Assigned task:
For the entries below, print exactly the lines between the line holding "ATOM 42 N N" and the line holding "ATOM 53 O O", inclusive, and nothing else.

>>>

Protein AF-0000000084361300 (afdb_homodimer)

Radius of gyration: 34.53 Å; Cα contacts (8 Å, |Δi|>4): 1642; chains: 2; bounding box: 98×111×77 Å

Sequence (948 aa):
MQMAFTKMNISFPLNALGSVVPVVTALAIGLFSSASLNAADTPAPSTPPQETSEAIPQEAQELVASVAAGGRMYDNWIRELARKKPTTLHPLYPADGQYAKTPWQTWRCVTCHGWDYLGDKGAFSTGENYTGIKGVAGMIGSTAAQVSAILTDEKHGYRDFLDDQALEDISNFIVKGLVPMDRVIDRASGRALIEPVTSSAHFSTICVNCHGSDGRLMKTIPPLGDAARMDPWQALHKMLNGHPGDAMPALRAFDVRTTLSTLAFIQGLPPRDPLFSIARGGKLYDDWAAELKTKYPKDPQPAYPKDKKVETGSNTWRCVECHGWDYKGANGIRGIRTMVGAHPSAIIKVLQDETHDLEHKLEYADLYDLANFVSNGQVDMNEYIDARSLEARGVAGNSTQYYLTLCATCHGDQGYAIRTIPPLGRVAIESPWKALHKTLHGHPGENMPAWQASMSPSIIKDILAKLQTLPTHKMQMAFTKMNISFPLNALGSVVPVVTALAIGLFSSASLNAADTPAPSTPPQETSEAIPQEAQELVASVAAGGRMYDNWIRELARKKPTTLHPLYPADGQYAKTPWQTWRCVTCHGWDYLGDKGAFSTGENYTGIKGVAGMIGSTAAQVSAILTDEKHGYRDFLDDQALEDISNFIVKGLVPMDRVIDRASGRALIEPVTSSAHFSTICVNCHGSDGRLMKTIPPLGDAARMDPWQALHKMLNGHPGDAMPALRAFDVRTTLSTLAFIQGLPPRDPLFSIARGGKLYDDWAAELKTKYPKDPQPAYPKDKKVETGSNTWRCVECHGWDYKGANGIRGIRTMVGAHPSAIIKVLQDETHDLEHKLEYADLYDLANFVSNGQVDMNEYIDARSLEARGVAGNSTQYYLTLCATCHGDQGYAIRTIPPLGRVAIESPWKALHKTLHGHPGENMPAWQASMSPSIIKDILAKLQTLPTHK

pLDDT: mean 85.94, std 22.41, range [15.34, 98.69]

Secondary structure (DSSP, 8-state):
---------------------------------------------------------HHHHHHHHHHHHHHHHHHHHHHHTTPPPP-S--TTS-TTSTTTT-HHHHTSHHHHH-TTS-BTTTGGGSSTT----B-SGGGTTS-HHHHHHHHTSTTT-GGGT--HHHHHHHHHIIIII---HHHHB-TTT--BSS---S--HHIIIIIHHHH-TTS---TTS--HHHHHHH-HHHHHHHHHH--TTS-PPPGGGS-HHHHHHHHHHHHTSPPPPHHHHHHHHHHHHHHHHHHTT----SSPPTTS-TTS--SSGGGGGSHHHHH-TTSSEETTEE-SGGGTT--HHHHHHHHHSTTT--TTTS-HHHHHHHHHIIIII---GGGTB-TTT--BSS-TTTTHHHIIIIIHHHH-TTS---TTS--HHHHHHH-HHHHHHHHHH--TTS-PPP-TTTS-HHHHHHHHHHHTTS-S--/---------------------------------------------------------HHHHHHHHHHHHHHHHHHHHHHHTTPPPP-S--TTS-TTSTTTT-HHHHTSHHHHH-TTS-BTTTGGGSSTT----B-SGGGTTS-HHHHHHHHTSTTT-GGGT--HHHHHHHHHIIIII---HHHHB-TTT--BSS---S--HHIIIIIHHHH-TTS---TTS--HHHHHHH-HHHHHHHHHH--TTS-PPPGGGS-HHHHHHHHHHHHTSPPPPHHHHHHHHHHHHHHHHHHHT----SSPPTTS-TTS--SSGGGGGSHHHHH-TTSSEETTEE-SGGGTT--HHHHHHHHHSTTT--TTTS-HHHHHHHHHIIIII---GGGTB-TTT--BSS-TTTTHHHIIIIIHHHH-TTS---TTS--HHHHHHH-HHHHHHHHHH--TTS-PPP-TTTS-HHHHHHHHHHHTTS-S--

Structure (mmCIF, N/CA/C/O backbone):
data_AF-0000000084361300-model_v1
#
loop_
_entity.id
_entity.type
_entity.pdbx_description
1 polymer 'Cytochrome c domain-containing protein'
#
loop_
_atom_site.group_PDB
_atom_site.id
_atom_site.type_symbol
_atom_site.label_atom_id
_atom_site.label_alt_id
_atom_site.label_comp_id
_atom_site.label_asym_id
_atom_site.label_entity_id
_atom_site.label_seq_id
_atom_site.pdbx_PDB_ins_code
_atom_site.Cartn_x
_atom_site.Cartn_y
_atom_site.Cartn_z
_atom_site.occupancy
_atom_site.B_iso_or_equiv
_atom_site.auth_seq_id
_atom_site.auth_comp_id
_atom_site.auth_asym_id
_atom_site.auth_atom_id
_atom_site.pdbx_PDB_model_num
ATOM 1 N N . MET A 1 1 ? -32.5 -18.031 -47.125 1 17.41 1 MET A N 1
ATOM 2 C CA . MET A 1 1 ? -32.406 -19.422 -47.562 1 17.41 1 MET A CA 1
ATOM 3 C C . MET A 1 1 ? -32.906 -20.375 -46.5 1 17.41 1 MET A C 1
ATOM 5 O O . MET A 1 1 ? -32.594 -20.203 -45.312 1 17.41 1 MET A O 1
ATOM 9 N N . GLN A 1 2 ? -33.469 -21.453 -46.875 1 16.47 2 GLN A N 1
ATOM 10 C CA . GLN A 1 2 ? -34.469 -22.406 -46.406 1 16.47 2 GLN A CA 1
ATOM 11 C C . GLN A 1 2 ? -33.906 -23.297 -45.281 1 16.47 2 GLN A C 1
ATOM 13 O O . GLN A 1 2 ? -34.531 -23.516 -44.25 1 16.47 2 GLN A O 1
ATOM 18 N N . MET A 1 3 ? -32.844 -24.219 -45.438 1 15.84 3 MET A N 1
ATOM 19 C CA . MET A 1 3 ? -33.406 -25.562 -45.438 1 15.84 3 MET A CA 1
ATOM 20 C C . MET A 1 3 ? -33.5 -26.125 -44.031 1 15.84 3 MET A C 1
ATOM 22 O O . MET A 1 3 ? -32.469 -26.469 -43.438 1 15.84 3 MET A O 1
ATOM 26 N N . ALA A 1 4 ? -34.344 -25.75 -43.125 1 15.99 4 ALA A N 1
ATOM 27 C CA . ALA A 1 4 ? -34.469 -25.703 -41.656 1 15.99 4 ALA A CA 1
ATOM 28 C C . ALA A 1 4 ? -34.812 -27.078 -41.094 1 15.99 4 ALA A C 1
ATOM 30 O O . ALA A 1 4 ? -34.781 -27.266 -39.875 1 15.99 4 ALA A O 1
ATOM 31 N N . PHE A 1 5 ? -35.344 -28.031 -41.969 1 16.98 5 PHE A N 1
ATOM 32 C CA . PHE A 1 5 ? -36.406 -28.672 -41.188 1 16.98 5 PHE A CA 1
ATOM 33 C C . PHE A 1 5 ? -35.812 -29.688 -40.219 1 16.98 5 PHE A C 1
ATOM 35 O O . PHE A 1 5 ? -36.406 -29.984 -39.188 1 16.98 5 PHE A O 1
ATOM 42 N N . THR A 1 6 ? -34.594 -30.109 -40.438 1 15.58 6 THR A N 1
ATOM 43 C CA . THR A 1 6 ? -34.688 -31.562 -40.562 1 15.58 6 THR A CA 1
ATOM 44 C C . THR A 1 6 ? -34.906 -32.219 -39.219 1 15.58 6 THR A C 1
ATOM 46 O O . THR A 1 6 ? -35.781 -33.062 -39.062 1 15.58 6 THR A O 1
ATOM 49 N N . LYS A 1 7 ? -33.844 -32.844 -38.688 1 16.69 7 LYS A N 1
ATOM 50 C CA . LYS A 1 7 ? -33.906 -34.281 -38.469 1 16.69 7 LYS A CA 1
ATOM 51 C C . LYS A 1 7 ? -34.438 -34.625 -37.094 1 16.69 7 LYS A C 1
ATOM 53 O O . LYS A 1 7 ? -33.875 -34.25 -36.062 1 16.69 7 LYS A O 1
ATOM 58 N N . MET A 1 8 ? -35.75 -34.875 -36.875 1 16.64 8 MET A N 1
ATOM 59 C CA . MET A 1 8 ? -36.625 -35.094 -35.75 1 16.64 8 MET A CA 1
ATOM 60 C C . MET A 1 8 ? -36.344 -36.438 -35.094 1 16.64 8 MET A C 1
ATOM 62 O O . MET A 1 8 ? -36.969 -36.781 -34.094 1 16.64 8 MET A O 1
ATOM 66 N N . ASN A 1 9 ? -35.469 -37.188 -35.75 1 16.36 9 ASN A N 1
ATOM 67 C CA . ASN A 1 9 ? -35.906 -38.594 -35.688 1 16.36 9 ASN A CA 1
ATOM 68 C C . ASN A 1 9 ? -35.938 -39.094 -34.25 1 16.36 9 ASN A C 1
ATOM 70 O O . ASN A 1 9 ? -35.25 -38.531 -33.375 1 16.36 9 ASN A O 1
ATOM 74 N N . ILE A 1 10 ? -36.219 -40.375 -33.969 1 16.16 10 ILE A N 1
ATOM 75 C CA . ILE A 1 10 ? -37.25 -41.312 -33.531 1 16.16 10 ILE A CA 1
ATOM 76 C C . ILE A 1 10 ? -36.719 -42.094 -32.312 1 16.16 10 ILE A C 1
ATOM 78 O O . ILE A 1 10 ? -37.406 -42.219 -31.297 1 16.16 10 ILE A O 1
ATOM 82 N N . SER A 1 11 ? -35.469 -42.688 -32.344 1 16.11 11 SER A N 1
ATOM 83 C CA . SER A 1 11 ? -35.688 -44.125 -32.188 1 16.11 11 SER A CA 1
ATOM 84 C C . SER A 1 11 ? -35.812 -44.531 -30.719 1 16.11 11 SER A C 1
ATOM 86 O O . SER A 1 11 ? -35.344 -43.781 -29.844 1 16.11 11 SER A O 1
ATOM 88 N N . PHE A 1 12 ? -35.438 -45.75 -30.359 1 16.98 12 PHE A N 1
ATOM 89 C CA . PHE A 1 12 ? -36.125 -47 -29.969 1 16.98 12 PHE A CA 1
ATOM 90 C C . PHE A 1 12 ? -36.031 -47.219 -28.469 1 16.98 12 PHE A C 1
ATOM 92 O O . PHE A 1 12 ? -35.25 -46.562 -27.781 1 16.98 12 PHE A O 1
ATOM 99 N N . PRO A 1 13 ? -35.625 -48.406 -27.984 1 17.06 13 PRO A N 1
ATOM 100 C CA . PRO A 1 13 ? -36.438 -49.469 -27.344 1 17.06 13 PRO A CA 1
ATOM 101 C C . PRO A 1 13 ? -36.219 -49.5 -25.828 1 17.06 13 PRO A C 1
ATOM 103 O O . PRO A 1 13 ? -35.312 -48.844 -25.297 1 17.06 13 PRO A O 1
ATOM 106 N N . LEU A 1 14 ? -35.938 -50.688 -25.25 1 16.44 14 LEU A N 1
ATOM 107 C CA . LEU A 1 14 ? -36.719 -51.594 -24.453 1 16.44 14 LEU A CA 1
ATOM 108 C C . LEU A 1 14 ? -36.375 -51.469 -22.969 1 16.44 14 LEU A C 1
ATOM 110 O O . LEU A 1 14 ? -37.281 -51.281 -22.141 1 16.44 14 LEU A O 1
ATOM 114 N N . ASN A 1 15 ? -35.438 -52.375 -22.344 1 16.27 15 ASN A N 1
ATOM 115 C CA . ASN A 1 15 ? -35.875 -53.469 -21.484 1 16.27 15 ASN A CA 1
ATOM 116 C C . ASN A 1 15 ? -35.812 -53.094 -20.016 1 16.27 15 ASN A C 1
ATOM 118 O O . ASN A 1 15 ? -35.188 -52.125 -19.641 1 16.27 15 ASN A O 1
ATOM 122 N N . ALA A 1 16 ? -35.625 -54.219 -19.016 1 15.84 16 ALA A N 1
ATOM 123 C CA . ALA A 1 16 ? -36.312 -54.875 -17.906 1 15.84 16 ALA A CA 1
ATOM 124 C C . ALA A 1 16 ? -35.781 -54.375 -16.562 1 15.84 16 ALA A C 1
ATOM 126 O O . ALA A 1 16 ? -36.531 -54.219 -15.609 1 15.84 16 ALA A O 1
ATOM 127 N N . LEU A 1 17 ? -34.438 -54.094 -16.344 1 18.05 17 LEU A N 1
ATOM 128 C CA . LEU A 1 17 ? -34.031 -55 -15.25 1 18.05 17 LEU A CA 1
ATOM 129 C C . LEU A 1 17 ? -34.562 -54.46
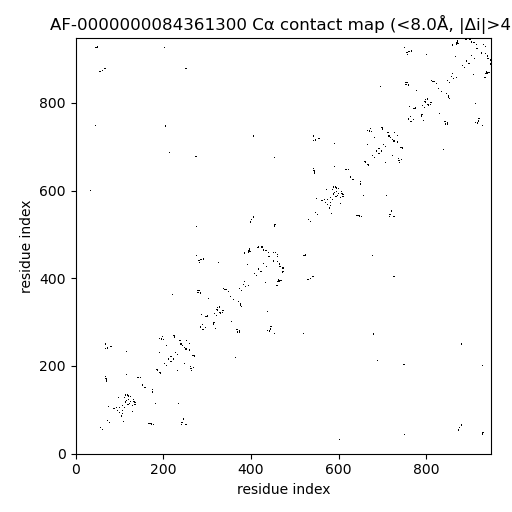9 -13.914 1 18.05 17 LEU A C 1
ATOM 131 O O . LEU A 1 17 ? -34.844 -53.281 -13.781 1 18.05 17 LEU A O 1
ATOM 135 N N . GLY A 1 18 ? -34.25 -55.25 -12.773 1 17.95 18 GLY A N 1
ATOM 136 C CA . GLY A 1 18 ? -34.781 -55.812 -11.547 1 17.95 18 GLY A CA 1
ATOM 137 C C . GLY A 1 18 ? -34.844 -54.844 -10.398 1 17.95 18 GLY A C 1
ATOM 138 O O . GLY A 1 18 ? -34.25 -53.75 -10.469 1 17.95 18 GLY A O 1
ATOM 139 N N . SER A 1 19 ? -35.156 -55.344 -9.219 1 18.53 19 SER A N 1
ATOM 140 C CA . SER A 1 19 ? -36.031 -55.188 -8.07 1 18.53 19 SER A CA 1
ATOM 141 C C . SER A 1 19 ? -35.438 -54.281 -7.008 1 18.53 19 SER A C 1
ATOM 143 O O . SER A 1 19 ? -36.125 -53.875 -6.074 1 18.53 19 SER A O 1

<<<

Exercise response:
ATOM 42 N N . THR A 1 6 ? -34.594 -30.109 -40.438 1 15.58 6 THR A N 1
ATOM 43 C CA . THR A 1 6 ? -34.688 -31.562 -40.562 1 15.58 6 THR A CA 1
ATOM 44 C C . THR A 1 6 ? -34.906 -32.219 -39.219 1 15.58 6 THR A C 1
ATOM 46 O O . THR A 1 6 ? -35.781 -33.062 -39.062 1 15.58 6 THR A O 1
ATOM 49 N N . LYS A 1 7 ? -33.844 -32.844 -38.688 1 16.69 7 LYS A N 1
ATOM 50 C CA . LYS A 1 7 ? -33.906 -34.281 -38.469 1 16.69 7 LYS A CA 1
ATOM 51 C C . LYS A 1 7 ? -34.438 -34.625 -37.094 1 16.69 7 LYS A C 1
ATOM 53 O O . LYS A 1 7 ? -33.875 -34.25 -36.062 1 16.69 7 LYS A O 1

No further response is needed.